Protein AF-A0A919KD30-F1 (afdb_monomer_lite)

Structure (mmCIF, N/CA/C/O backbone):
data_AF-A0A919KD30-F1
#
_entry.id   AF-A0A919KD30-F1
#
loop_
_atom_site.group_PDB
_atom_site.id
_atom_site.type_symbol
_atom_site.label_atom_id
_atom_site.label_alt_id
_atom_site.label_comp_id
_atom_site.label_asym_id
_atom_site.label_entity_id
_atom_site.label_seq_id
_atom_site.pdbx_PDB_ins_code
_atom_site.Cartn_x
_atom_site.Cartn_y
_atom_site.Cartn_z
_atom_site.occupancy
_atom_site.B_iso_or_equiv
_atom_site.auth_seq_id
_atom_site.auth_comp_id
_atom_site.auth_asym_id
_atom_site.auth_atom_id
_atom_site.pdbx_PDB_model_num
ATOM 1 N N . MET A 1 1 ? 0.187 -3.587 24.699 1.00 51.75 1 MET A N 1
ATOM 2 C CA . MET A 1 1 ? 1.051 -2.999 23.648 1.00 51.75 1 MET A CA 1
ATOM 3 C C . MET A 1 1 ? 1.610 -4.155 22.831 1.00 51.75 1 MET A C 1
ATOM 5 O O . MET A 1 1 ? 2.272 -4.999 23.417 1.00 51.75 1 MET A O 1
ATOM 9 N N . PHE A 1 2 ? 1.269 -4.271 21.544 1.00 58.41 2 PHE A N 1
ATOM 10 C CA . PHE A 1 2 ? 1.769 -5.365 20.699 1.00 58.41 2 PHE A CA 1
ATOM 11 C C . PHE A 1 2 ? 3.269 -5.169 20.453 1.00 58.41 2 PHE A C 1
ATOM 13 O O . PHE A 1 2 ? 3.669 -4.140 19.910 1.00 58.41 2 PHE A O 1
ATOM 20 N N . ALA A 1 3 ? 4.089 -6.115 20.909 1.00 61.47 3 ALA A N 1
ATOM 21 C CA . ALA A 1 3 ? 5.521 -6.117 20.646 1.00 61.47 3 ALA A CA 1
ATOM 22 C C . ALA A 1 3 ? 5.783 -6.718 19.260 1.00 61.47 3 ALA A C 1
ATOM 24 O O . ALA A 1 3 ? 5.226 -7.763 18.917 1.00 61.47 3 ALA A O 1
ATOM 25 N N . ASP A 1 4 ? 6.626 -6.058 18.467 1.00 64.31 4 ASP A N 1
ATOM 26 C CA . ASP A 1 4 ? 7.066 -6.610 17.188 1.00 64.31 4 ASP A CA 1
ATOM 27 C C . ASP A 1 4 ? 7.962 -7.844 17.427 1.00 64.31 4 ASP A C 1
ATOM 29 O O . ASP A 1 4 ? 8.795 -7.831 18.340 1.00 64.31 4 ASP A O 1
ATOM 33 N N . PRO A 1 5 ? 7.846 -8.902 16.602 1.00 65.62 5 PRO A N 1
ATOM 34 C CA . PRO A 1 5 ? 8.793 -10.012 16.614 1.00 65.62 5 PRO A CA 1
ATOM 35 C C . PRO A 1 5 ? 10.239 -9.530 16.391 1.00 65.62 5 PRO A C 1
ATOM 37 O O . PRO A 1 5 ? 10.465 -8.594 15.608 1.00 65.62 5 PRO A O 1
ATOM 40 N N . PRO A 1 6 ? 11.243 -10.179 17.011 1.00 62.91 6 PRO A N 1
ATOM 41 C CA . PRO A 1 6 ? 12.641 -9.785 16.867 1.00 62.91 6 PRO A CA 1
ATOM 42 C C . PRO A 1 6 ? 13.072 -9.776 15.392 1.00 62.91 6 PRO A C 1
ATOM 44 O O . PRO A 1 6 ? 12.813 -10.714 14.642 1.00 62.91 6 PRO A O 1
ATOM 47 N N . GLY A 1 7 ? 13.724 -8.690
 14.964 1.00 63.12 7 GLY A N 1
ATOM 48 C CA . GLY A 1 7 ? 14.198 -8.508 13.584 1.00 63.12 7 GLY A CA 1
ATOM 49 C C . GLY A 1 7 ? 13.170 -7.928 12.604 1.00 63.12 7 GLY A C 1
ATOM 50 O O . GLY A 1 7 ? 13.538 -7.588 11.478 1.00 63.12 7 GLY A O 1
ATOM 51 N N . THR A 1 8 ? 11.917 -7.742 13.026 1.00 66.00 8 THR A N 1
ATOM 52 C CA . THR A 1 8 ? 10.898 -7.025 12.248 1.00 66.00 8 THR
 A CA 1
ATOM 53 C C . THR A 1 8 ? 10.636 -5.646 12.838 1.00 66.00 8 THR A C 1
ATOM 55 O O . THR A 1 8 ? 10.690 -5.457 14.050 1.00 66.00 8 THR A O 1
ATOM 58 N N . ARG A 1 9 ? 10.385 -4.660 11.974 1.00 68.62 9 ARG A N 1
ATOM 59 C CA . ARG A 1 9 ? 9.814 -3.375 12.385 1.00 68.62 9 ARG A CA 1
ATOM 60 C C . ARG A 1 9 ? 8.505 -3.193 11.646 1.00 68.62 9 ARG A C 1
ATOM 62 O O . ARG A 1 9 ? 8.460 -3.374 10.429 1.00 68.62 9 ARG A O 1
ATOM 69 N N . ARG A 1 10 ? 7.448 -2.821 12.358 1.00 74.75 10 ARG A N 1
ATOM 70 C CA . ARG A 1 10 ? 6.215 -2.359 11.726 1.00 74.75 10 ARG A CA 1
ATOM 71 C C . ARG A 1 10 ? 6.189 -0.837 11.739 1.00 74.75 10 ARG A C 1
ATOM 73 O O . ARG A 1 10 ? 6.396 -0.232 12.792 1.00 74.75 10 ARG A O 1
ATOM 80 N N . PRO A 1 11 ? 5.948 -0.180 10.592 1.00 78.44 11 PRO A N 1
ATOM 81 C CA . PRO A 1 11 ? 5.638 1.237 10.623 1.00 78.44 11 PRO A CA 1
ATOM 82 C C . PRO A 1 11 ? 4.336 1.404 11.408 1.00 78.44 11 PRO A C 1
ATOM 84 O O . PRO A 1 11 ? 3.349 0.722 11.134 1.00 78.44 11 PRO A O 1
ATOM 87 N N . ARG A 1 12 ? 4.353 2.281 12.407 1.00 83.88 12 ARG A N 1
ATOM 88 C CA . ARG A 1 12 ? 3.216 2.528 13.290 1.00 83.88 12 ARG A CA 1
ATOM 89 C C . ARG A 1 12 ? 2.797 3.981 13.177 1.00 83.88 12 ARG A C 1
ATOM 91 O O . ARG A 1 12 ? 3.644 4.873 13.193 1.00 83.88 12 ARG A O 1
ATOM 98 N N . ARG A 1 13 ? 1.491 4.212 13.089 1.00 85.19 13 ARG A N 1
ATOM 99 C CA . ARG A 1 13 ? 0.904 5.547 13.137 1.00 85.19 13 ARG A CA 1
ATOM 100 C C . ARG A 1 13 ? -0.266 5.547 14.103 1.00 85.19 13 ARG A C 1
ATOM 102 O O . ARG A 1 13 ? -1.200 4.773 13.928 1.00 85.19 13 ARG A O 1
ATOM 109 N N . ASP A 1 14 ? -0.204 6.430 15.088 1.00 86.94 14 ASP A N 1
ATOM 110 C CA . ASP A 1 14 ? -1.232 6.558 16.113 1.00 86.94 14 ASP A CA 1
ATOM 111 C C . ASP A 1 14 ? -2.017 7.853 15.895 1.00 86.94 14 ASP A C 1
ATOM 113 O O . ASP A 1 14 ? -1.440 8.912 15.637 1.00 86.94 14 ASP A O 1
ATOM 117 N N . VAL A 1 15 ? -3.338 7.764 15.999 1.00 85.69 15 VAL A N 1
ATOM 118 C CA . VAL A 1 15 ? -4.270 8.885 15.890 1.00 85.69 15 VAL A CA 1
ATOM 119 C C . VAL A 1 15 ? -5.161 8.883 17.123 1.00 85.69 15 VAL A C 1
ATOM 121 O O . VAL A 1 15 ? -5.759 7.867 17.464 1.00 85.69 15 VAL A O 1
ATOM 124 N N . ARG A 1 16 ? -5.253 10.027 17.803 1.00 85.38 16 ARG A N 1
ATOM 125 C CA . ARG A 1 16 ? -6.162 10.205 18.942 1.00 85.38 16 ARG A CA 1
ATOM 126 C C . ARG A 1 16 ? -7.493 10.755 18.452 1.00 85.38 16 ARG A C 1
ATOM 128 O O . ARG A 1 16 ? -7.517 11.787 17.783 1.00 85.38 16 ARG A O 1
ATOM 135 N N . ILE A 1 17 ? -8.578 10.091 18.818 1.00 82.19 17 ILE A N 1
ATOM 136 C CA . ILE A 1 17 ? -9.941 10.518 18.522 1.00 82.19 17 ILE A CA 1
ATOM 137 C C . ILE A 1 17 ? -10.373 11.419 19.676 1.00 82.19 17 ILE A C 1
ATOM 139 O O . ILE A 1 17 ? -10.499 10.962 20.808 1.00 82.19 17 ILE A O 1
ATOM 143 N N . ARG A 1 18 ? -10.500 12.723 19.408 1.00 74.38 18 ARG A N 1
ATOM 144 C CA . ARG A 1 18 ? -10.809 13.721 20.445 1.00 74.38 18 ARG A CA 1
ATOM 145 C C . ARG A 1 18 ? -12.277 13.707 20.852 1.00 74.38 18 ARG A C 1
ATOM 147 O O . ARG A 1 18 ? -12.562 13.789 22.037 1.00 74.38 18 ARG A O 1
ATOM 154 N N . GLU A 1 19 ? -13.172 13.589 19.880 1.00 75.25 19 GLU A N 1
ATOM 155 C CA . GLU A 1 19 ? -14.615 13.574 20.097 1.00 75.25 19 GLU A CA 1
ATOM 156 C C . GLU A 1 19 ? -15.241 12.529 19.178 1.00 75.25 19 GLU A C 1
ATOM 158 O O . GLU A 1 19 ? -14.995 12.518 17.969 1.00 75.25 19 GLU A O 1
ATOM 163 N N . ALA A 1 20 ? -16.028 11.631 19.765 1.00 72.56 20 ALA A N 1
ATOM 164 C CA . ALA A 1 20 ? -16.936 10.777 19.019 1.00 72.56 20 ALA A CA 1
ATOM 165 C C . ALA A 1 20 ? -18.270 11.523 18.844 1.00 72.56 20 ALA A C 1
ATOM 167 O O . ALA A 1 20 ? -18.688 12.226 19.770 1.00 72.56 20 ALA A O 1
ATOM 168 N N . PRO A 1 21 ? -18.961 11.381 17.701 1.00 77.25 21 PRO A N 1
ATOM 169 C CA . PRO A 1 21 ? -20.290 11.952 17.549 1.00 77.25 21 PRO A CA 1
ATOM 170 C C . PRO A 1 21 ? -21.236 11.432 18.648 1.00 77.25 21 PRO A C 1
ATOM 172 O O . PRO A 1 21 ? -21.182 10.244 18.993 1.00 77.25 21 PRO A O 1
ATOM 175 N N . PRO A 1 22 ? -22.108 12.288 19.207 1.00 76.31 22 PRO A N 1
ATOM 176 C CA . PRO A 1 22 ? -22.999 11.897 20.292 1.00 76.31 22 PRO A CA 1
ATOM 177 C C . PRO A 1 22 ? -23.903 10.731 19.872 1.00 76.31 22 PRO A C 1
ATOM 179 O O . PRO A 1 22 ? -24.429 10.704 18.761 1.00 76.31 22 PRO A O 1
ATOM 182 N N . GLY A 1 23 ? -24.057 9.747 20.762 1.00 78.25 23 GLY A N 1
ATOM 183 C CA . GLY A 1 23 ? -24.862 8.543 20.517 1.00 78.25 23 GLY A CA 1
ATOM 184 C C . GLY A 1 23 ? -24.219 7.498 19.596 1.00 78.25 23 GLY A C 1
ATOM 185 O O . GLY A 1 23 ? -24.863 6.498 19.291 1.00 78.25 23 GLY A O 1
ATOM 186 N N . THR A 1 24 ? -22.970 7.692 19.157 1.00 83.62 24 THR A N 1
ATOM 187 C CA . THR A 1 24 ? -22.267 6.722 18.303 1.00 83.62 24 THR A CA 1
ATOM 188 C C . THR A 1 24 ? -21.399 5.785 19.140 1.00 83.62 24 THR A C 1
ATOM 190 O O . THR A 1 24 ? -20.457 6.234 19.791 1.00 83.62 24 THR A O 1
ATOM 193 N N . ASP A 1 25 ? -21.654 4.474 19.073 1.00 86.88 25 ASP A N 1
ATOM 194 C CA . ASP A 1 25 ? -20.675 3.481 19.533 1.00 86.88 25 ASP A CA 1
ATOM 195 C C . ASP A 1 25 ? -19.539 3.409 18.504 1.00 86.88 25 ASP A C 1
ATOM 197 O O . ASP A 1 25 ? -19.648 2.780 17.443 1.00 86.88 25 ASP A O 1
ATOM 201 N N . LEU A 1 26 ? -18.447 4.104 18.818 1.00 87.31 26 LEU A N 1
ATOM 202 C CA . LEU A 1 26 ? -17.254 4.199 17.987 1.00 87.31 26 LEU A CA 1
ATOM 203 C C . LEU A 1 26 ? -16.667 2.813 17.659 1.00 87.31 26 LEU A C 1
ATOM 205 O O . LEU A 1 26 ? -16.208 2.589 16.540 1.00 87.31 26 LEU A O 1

══════════════════════════════

*Task goal*:
Beginning with the very first line of the material above, give each line again exactly, ending with the line that contains "ATOM 1 N N .".

*Response below*:
Protein AF-A0A919KD30-F1 (afdb_monomer_lite)

Structure (mmCIF, N/CA/C/O backbone):
data_AF-A0A919KD30-F1
#
_entry.id   AF-A0A919KD30-F1
#
loop_
_atom_site.group_PDB
_atom_site.id
_atom_site.type_symbol
_atom_site.label_atom_id
_atom_site.label_alt_id
_atom_site.label_comp_id
_atom_site.label_asym_id
_atom_site.label_entity_id
_atom_site.label_seq_id
_atom_site.pdbx_PDB_ins_code
_atom_site.Cartn_x
_atom_site.Cartn_y
_atom_site.Cartn_z
_atom_site.occupancy
_atom_site.B_iso_or_equiv
_atom_site.auth_seq_id
_atom_site.auth_comp_id
_atom_site.auth_asym_id
_atom_site.auth_atom_id
_atom_site.pdbx_PDB_model_num
ATOM 1 N N . MET A 1 1 ? 0.187 -3.587 24.699 1.00 51.75 1 MET A N 1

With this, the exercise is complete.